プライドと選民意識の高い貴族が……と思うが、確かナサニエルが平民出だったことを思い出し、詞を返さない。
ゆっくりと頭を上げたナサニエルだが、自身を睨む視線に気付いて気まずそうに目を逸らした。
「ナサニエル」
「……一ヶ月前、シルビナ嬢が暴漢に襲われたのは僕の所為なんだ」
ユリシアの鋭い声が飛ぶと、ナサニエルは叱られた子供のように語り出す。
「……シルビナ嬢は、【無貌の黒面衆】という盗賊団を知っているか?」
「……確か、貴族ばかり襲っていた盗賊団だったかと……? 私たちには関係のない話だったので、よくは知りません」
「……そうか。
……【無貌の黒面衆】は名前の通り、黒い面を被って貴族を狙う盗賊団だ。
四年前、【無貌の黒面衆】の本拠地が、シュタイン伯爵領にあると判明し、僕は兵を率いて奴らの本拠地を叩いた。
頭目と、殆どの構成員は捕らえることができた。
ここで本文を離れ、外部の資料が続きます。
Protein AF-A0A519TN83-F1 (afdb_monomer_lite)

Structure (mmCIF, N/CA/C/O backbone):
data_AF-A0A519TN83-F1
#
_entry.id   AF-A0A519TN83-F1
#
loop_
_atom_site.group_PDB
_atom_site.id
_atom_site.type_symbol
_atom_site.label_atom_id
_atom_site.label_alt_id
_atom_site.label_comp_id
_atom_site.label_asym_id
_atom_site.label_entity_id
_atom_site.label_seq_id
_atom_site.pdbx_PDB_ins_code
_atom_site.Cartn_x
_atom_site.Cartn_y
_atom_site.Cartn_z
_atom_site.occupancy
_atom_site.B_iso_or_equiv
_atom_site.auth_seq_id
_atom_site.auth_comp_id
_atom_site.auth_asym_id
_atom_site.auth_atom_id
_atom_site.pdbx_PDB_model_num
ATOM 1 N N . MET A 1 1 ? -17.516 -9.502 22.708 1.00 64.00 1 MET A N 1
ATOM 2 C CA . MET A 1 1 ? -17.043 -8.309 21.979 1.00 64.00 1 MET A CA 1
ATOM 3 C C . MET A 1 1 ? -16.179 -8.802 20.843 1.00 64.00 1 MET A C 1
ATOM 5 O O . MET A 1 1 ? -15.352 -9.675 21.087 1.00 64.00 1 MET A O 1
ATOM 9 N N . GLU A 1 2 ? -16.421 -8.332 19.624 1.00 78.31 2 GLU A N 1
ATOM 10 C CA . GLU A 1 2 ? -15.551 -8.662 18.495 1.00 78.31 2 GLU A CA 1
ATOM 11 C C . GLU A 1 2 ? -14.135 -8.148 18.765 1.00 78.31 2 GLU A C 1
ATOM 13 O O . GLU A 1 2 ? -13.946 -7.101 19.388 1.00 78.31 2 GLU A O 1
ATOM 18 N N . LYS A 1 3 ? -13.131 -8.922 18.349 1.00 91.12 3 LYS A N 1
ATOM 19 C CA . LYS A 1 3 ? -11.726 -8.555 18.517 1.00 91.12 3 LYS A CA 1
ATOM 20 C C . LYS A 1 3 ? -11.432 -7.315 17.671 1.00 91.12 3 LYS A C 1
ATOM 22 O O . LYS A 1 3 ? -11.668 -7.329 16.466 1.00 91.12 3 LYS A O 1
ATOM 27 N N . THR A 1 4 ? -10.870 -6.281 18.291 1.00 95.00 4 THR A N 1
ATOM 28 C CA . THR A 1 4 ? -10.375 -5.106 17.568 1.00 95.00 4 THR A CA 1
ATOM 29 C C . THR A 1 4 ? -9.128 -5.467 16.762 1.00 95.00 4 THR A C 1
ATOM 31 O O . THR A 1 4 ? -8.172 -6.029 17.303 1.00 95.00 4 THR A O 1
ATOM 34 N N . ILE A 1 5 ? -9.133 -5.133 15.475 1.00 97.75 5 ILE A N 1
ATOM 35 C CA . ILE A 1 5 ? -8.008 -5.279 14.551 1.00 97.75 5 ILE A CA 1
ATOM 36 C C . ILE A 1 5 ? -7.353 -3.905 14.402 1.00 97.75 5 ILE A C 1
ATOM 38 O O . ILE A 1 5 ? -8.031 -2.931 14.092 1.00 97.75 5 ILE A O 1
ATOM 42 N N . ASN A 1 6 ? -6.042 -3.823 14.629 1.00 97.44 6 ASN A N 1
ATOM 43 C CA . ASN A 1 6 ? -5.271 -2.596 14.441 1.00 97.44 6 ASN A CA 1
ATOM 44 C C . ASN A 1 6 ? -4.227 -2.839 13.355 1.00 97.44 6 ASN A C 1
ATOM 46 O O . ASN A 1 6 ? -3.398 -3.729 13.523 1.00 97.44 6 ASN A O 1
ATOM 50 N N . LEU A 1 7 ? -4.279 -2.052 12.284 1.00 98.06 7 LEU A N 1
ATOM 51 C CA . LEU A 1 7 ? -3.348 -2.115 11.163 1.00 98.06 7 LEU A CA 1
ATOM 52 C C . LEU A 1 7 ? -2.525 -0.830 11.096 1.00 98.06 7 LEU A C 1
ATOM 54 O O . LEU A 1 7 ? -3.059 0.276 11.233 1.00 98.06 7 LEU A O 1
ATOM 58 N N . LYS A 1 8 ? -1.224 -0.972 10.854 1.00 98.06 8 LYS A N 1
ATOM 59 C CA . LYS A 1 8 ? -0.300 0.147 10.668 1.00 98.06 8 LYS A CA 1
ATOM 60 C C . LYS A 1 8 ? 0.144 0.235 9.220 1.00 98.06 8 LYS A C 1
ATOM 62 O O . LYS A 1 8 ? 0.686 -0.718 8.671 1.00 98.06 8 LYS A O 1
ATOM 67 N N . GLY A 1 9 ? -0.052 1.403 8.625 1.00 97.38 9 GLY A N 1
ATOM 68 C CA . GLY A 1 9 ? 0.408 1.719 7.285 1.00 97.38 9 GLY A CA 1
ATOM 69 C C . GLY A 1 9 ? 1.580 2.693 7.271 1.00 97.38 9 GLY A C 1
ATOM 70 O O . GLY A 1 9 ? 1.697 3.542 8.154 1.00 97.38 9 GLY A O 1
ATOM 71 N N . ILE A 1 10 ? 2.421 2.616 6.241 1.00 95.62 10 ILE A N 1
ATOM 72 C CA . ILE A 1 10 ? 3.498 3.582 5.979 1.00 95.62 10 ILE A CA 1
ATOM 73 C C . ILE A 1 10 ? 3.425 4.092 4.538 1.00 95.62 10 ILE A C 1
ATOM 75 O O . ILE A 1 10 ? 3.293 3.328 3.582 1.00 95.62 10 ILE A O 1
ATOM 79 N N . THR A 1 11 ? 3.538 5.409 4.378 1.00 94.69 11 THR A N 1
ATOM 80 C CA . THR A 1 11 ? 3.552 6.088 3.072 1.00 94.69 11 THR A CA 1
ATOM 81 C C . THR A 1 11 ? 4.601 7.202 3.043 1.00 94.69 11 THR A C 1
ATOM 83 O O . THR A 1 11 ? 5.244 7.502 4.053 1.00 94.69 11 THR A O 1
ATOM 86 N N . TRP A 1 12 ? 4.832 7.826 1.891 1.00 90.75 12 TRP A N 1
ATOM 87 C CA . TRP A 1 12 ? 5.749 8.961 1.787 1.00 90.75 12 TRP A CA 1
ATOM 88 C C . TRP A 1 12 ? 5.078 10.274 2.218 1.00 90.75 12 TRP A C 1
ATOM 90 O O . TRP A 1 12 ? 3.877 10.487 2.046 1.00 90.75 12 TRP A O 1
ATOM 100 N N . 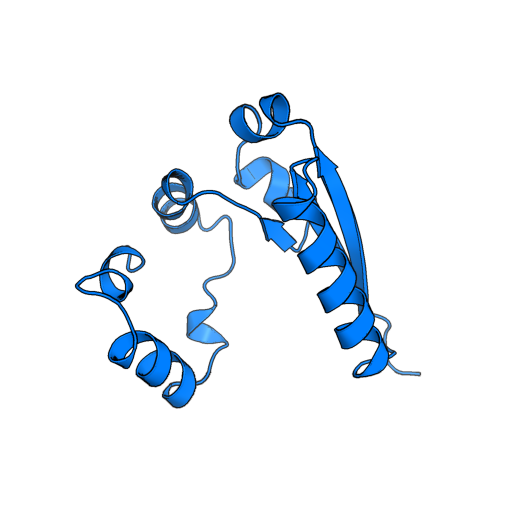ASN A 1 13 ? 5.868 11.189 2.785 1.00 91.69 13 ASN A N 1
ATOM 101 C CA . ASN A 1 13 ? 5.421 12.482 3.307 1.00 91.69 13 ASN A CA 1
ATOM 102 C C . ASN A 1 13 ? 5.096 13.476 2.176 1.00 91.69 13 ASN A C 1
ATOM 104 O O . ASN A 1 13 ? 5.794 14.467 1.971 1.00 91.69 13 ASN A O 1
ATOM 108 N N . HIS A 1 14 ? 4.029 13.195 1.434 1.00 92.06 14 HIS A N 1
ATOM 109 C CA . HIS A 1 14 ? 3.456 14.059 0.409 1.00 92.06 14 HIS A CA 1
ATOM 110 C C . HIS A 1 14 ? 1.931 13.932 0.446 1.00 92.06 14 HIS A C 1
ATOM 112 O O . HIS A 1 14 ? 1.398 12.855 0.704 1.00 92.06 14 HIS A O 1
ATOM 118 N N . SER A 1 15 ? 1.211 15.008 0.124 1.00 93.06 15 SER A N 1
ATOM 119 C CA . SER A 1 15 ? -0.261 15.029 0.123 1.00 93.06 15 SER A CA 1
ATOM 120 C C . SER A 1 15 ? -0.869 13.885 -0.699 1.00 93.06 15 SER A C 1
ATOM 122 O O . SER A 1 15 ? -1.709 13.149 -0.196 1.00 93.06 15 SER A O 1
ATOM 124 N N . ARG A 1 16 ? -0.367 13.678 -1.924 1.00 91.19 16 ARG A N 1
ATOM 125 C CA . ARG A 1 16 ? -0.716 12.540 -2.801 1.00 91.19 16 ARG A CA 1
ATOM 126 C C . ARG A 1 16 ? -0.516 11.150 -2.180 1.00 91.19 16 ARG A C 1
ATOM 128 O O . ARG A 1 16 ? -1.244 10.244 -2.551 1.00 91.19 16 ARG A O 1
ATOM 135 N N . GLY A 1 17 ? 0.456 10.982 -1.283 1.00 90.69 17 GLY A N 1
ATOM 136 C CA . GLY A 1 17 ? 0.737 9.694 -0.640 1.00 90.69 17 GLY A CA 1
ATOM 137 C C . GLY A 1 17 ? -0.054 9.475 0.650 1.00 90.69 17 GLY A C 1
ATOM 138 O O . GLY A 1 17 ? -0.420 8.344 0.951 1.00 90.69 17 GLY A O 1
ATOM 139 N N . LEU A 1 18 ? -0.333 10.542 1.408 1.00 94.56 18 LEU A N 1
ATOM 140 C CA . LEU A 1 18 ? -0.947 10.445 2.737 1.00 94.56 18 LEU A CA 1
ATOM 141 C C . LEU A 1 18 ? -2.460 10.667 2.738 1.00 94.56 18 LEU A C 1
ATOM 143 O O . LEU A 1 18 ? -3.185 9.918 3.387 1.00 94.56 18 LEU A O 1
ATOM 147 N N . LEU A 1 19 ? -2.951 11.698 2.048 1.00 96.62 19 LEU A N 1
ATOM 148 C CA . LEU A 1 19 ? -4.357 12.098 2.165 1.00 96.62 19 LEU A CA 1
ATOM 149 C C . LEU A 1 19 ? -5.332 11.008 1.694 1.00 96.62 19 LEU A C 1
ATOM 151 O O . LEU A 1 19 ? -6.292 10.757 2.423 1.00 96.62 19 LEU A O 1
ATOM 155 N N . PRO A 1 20 ? -5.101 10.313 0.558 1.00 96.88 20 PRO A N 1
ATOM 156 C CA . PRO A 1 20 ? -5.987 9.228 0.145 1.00 96.88 20 PRO A CA 1
ATOM 157 C C . PRO A 1 20 ? -6.018 8.092 1.169 1.00 96.88 20 PRO A C 1
ATOM 159 O O . PRO A 1 20 ? -7.083 7.564 1.459 1.00 96.88 20 PRO A O 1
ATOM 162 N N . MET A 1 21 ? -4.865 7.767 1.756 1.00 97.69 21 MET A N 1
ATOM 163 C CA . MET A 1 21 ? -4.720 6.678 2.722 1.00 97.69 21 MET A CA 1
ATOM 164 C C . MET A 1 21 ? -5.465 6.952 4.033 1.00 97.69 21 MET A C 1
ATOM 166 O O . MET A 1 21 ? -6.129 6.070 4.573 1.00 97.69 21 MET A O 1
ATOM 170 N N . VAL A 1 22 ? -5.405 8.191 4.531 1.00 97.19 22 VAL A N 1
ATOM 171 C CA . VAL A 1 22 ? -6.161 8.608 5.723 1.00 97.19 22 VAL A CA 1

……だが、数名を取り逃がしてしまい、その残党が君を襲ってしまった、というのが一ヶ月前の真相だ。
私の不手際で、恐ろしい目に遭わせてしまって申し訳なかった」
「……だから、エヴァンは『シュタイン伯爵の所為』と言ってたのですね」
「まあ……そうだな……」
「ちょっと飛躍してたけどね」
「……話はわかりました。でも、伯爵様が悪い訳ではないでしょう?
盗賊団が今も残っていたら、苦しむ人がもっとたくさんいたでしょう。
私が襲われたのは、私の運が悪かっただけ。そのことで、伯爵様に謝られる謂れはございません。
寧ろ、盗賊団を討伐してくださり、ありがとうございました」
礼と共に頭を下げるシルビナ。彼女の真っ直ぐな言葉に、緊張していたナサニエルの顔がようやく綻んだ。
「シルビナ嬢……ありがとう」
「でも、わからないことがあります。……シアが一ヶ月もここにいたのは何故?」
シルビナの視線がユリシアに向けられる。
最後に会った時とは異なり、高そうなドレスや宝石で身を飾っているユリシア。まるで本当の貴族令嬢のような姿だ。
問われたユリシアは、少し気まずそうにしながら答える。
「あんたを襲った奴らに復讐する為に、あたしからお願いしたの。
あいつら、シュタイン伯爵に盗賊団を壊滅させられた恨みあるだろうからね。あたしがシュタイン伯爵が入れ込んでる女だ~って噂を流したら一発だったわ」
「……君のお姉さんが協力しくれて、残党を全て捕らえることができたんだ。感謝してもしきれない」
「シア……私の為に、ありがとう。でも、シアがそんな危ない事しなくても……」
「悠長なことをしてたら、被害に遭う人がどんどん増えちゃうじゃない。一網打尽にするにはこうした方が早いと思ったのよ。本当、餌に食いつく飢えた魚のように簡単だったわ」
「そうかもしれないけど、シアの身に何かあったらどうするの?」
「あ~……その時はその時……? ま、まあ、ほら、もう済んだことだし、結果よければ全て良し、よ!」
シルビナには到底納得できることではない。説教をしてやりたいところだ。
しかし、一連の事件が無事に終わったこと自体は、心から安堵すべきことだった。